Haha...that's my sons new fish Optimus Prime, he just bought it with his allowance money. I'm not sure abut his wings, my son and husband are always in and out. Kind of makes me nevous. What do you do? Nope its no confirmed, just her best guess. I'm making a list of names, probably give it a few day so I can find one that fits.


----------



## littletiel (May 15, 2011)

AWWW Lovely! I wish you many years of love and cuddles together! 
The third photo reminds me so much of the first photo with my boy (although I thought he was a girl back then, hence the name "Emily").


----------



## Brandon2k14 (Nov 26, 2014)

Yella1124 said:


> Haha...that's my sons new fish Optimus Prime, he just bought it with his allowance money. I'm not sure abut his wings, my son and husband are always in and out. Kind of makes me nevous. What do you do? Nope its no confirmed, just her best guess. I'm making a list of names, probably give it a few day so I can find one that fits.


Well if he loves u he wont want to fly away lol I have double doors at the front door but not at the back door all my birds are fully flighted but they wouldnt even think of flying out they already get outdoor time anyway wearing their harnesses and flightsuit.


----------



## Phoenix2010 (Sep 15, 2014)

His little face is so cheeky and his do is just hilarious! Love him and I can see how he grabbed your heart


----------



## TamaMoo (Jan 12, 2014)

Such a cutie! I love that crest! 




Brandon2k14 said:


> Well if he loves u he wont want to fly away lol I have double doors at the front door but not at the back door all my birds are fully flighted but they wouldnt even think of flying out they already get outdoor time anyway wearing their harnesses and flightsuit.


Even if they don't _want_ to fly away, there is a possibility of being startled and taking off, or any number of accidental ways they can get out.
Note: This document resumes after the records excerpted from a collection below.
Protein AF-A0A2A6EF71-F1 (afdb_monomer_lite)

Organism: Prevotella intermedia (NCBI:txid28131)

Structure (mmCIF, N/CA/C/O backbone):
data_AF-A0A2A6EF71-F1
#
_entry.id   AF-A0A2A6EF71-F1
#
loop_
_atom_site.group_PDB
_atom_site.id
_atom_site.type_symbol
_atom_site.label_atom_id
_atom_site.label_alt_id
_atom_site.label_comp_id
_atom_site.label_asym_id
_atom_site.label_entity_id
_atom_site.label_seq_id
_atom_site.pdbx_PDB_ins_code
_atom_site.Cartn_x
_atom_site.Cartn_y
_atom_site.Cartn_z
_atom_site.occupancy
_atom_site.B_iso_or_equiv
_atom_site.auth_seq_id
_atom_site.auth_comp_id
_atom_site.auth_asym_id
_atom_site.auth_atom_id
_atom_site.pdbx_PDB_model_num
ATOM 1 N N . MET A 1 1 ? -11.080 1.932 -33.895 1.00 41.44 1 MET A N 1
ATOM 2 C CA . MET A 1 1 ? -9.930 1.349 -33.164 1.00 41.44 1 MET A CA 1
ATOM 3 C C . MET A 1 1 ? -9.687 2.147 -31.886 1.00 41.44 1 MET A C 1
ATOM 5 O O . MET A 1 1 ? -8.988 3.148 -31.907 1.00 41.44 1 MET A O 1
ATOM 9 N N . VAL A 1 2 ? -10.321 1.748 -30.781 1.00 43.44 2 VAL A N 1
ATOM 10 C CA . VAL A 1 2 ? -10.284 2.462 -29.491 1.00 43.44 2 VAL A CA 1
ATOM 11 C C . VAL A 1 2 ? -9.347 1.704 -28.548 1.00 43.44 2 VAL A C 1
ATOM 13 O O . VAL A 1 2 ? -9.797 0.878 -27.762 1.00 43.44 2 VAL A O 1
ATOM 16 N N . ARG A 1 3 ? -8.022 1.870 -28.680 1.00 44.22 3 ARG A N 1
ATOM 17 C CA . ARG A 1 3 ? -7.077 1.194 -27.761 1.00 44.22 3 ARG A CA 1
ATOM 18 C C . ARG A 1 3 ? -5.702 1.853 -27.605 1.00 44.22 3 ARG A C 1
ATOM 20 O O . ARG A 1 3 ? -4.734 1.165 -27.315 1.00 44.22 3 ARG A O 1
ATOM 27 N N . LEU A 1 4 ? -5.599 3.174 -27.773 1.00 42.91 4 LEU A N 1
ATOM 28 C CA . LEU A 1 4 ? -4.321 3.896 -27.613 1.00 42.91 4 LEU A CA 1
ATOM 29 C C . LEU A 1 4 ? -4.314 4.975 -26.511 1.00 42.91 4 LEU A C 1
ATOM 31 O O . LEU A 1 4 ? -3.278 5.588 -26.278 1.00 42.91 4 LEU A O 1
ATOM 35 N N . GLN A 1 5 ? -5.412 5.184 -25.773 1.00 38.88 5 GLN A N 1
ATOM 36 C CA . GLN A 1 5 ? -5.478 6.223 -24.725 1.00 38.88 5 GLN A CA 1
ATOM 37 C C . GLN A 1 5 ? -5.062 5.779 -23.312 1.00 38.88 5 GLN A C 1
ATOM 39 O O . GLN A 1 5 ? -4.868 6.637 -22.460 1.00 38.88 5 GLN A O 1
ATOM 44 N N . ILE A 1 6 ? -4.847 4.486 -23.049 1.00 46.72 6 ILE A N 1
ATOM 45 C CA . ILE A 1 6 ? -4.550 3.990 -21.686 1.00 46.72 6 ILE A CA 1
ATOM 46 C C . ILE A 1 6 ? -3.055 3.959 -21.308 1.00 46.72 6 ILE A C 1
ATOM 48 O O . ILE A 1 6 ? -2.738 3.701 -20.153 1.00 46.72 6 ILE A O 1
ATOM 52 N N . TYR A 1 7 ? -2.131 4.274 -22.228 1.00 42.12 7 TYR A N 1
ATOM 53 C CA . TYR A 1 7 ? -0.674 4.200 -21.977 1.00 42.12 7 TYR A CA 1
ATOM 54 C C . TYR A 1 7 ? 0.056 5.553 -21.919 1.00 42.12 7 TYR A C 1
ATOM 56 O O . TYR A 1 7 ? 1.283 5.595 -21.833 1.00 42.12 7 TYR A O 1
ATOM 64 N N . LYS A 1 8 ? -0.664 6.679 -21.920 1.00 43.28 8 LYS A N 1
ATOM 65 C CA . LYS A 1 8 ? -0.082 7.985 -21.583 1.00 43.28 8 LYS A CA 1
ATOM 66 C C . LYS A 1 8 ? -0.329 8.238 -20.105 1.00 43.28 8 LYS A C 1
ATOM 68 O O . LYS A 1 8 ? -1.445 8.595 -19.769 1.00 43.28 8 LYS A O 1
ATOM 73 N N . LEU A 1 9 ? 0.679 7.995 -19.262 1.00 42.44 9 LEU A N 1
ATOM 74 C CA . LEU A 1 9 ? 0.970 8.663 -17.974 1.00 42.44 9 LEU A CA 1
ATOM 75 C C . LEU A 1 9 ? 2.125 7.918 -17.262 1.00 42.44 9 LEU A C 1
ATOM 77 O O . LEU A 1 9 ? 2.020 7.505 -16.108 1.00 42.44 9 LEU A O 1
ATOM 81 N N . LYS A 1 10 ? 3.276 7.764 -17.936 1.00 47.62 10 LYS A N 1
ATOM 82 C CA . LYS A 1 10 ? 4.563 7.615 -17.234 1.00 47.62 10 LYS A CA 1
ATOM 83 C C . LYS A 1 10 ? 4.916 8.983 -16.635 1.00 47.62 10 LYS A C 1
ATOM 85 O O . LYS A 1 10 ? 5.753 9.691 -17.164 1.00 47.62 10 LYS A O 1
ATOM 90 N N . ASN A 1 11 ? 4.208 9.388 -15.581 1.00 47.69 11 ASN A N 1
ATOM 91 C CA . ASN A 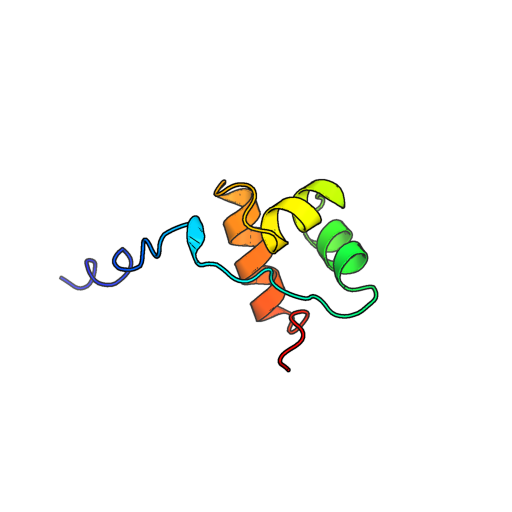1 11 ? 4.653 10.490 -14.730 1.00 47.69 11 ASN A CA 1
ATOM 92 C C . ASN A 1 11 ? 5.843 9.979 -13.921 1.00 47.69 11 ASN A C 1
ATOM 94 O O . ASN A 1 11 ? 5.706 8.972 -13.228 1.00 47.69 11 ASN A O 1
ATOM 98 N N . ASP A 1 12 ? 6.989 10.634 -14.032 1.00 49.41 12 ASP A N 1
ATOM 99 C CA . ASP A 1 12 ? 8.259 10.280 -13.401 1.00 49.41 12 ASP A CA 1
ATOM 100 C C . ASP A 1 12 ? 8.118 9.858 -11.929 1.00 49.41 12 ASP A C 1
ATOM 102 O O . ASP A 1 12 ? 7.455 10.536 -11.139 1.00 49.41 12 ASP A O 1
ATOM 106 N N . MET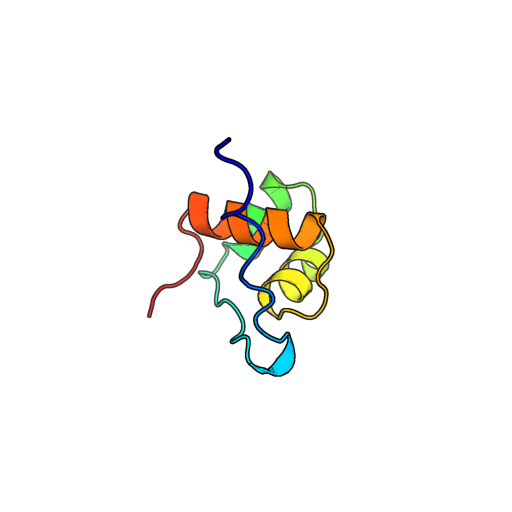 A 1 13 ? 8.761 8.744 -11.540 1.00 52.75 13 MET A N 1
ATOM 107 C CA . MET A 1 13 ? 8.810 8.254 -10.147 1.00 52.75 13 MET A CA 1
ATOM 108 C C . MET A 1 13 ? 9.267 9.339 -9.154 1.00 52.75 13 MET A C 1
ATOM 110 O O . MET A 1 13 ? 8.873 9.310 -7.992 1.00 52.75 13 MET A O 1
ATOM 114 N N . ALA A 1 14 ? 10.052 10.313 -9.624 1.00 54.62 14 ALA A N 1
ATOM 115 C CA . ALA A 1 14 ? 10.675 11.358 -8.818 1.00 54.62 14 ALA A CA 1
ATOM 116 C C . ALA A 1 14 ? 9.694 12.398 -8.239 1.00 54.62 14 ALA A C 1
ATOM 118 O O . ALA A 1 14 ? 9.970 12.965 -7.188 1.00 54.62 14 ALA A O 1
ATOM 119 N N . ASN A 1 15 ? 8.536 12.627 -8.871 1.00 58.62 15 ASN A N 1
ATOM 120 C CA . ASN A 1 15 ? 7.592 13.680 -8.460 1.00 58.62 15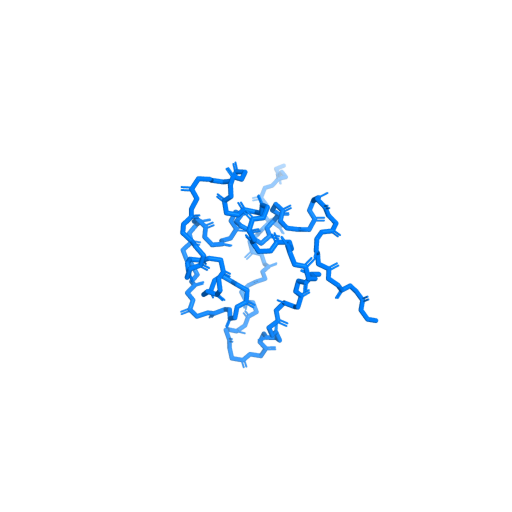 ASN A CA 1
ATOM 121 C C . ASN A 1 15 ? 6.340 13.144 -7.743 1.00 58.62 15 ASN A C 1
ATOM 123 O O . ASN A 1 15 ? 5.390 13.887 -7.471 1.00 58.62 15 ASN A O 1
ATOM 127 N N . ARG A 1 16 ? 6.291 11.840 -7.440 1.00 67.31 16 ARG A N 1
ATOM 128 C CA . ARG A 1 16 ? 5.088 11.204 -6.895 1.00 67.31 16 ARG A CA 1
ATOM 129 C C . ARG A 1 16 ? 5.031 11.367 -5.376 1.00 67.31 16 ARG A C 1
ATOM 131 O O . ARG A 1 16 ? 5.825 10.792 -4.637 1.00 67.31 16 ARG A O 1
ATOM 138 N N . LYS A 1 17 ? 4.042 12.124 -4.890 1.00 72.00 17 LYS A N 1
ATOM 139 C CA . LYS A 1 17 ? 3.797 12.260 -3.446 1.00 72.00 17 LYS A CA 1
ATOM 140 C C . LYS A 1 17 ? 3.357 10.910 -2.854 1.00 72.00 17 LYS A C 1
ATOM 142 O O . LYS A 1 17 ? 2.538 10.217 -3.471 1.00 72.00 17 LYS A O 1
ATOM 147 N N . PRO A 1 18 ? 3.858 10.536 -1.661 1.00 77.31 18 PRO A N 1
ATOM 148 C CA . PRO A 1 18 ? 3.437 9.312 -0.998 1.00 77.31 18 PRO A CA 1
ATOM 149 C C . PRO A 1 18 ? 1.936 9.363 -0.707 1.00 77.31 18 PRO A C 1
ATOM 151 O O . PRO A 1 18 ? 1.403 10.363 -0.217 1.00 77.31 18 PRO A O 1
ATOM 154 N N . ILE A 1 19 ? 1.251 8.265 -1.010 1.00 80.25 19 ILE A N 1
ATOM 155 C CA . ILE A 1 19 ? -0.184 8.134 -0.784 1.00 80.25 19 ILE A CA 1
ATOM 156 C C . ILE A 1 19 ? -0.402 7.892 0.710 1.00 80.25 19 ILE A C 1
ATOM 158 O O . ILE A 1 19 ? -0.032 6.852 1.258 1.00 80.25 19 ILE A O 1
ATOM 162 N N . LYS A 1 20 ? -1.019 8.859 1.393 1.00 81.56 20 LYS A N 1
ATOM 163 C CA . LYS A 1 20 ? -1.377 8.706 2.806 1.00 81.56 20 LYS A CA 1
ATOM 164 C C . LYS A 1 20 ? -2.658 7.880 2.922 1.00 81.56 20 LYS A C 1
ATOM 166 O O . LYS A 1 20 ? -3.707 8.254 2.404 1.00 81.56 20 LYS A O 1
ATOM 171 N N . LEU A 1 21 ? -2.574 6.760 3.630 1.00 81.50 21 LEU A N 1
ATOM 172 C CA . LEU A 1 21 ? -3.725 5.921 3.967 1.00 81.50 21 LEU A CA 1
ATOM 173 C C . LEU A 1 21 ? -4.320 6.325 5.322 1.00 81.50 21 LEU A C 1
ATOM 175 O O . LEU A 1 21 ? -3.615 6.834 6.199 1.00 81.50 21 LEU A O 1
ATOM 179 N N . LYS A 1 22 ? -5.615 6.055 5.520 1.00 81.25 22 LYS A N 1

Always best to be overly cautious to be on the safe side, especially with a new fid, when you don't know how they react to things.


----------



## littletiel (May 15, 2011)

TamaMoo said:


> Even if they don't _want_ to fly away, there is a possibility of being startled and taking off, or any number of accidental ways they can get out. Always best to be overly cautious to be on the safe side, especially with a new fid, when you don't know how they react to things.


I agree. Actually, Brandon, didn't you say that exactly this happened to Loki? (She was startled by noise and escaped for a night?)


----------



## shaenne (Apr 19, 2014)

Brandon that is a ridiculous thing to say.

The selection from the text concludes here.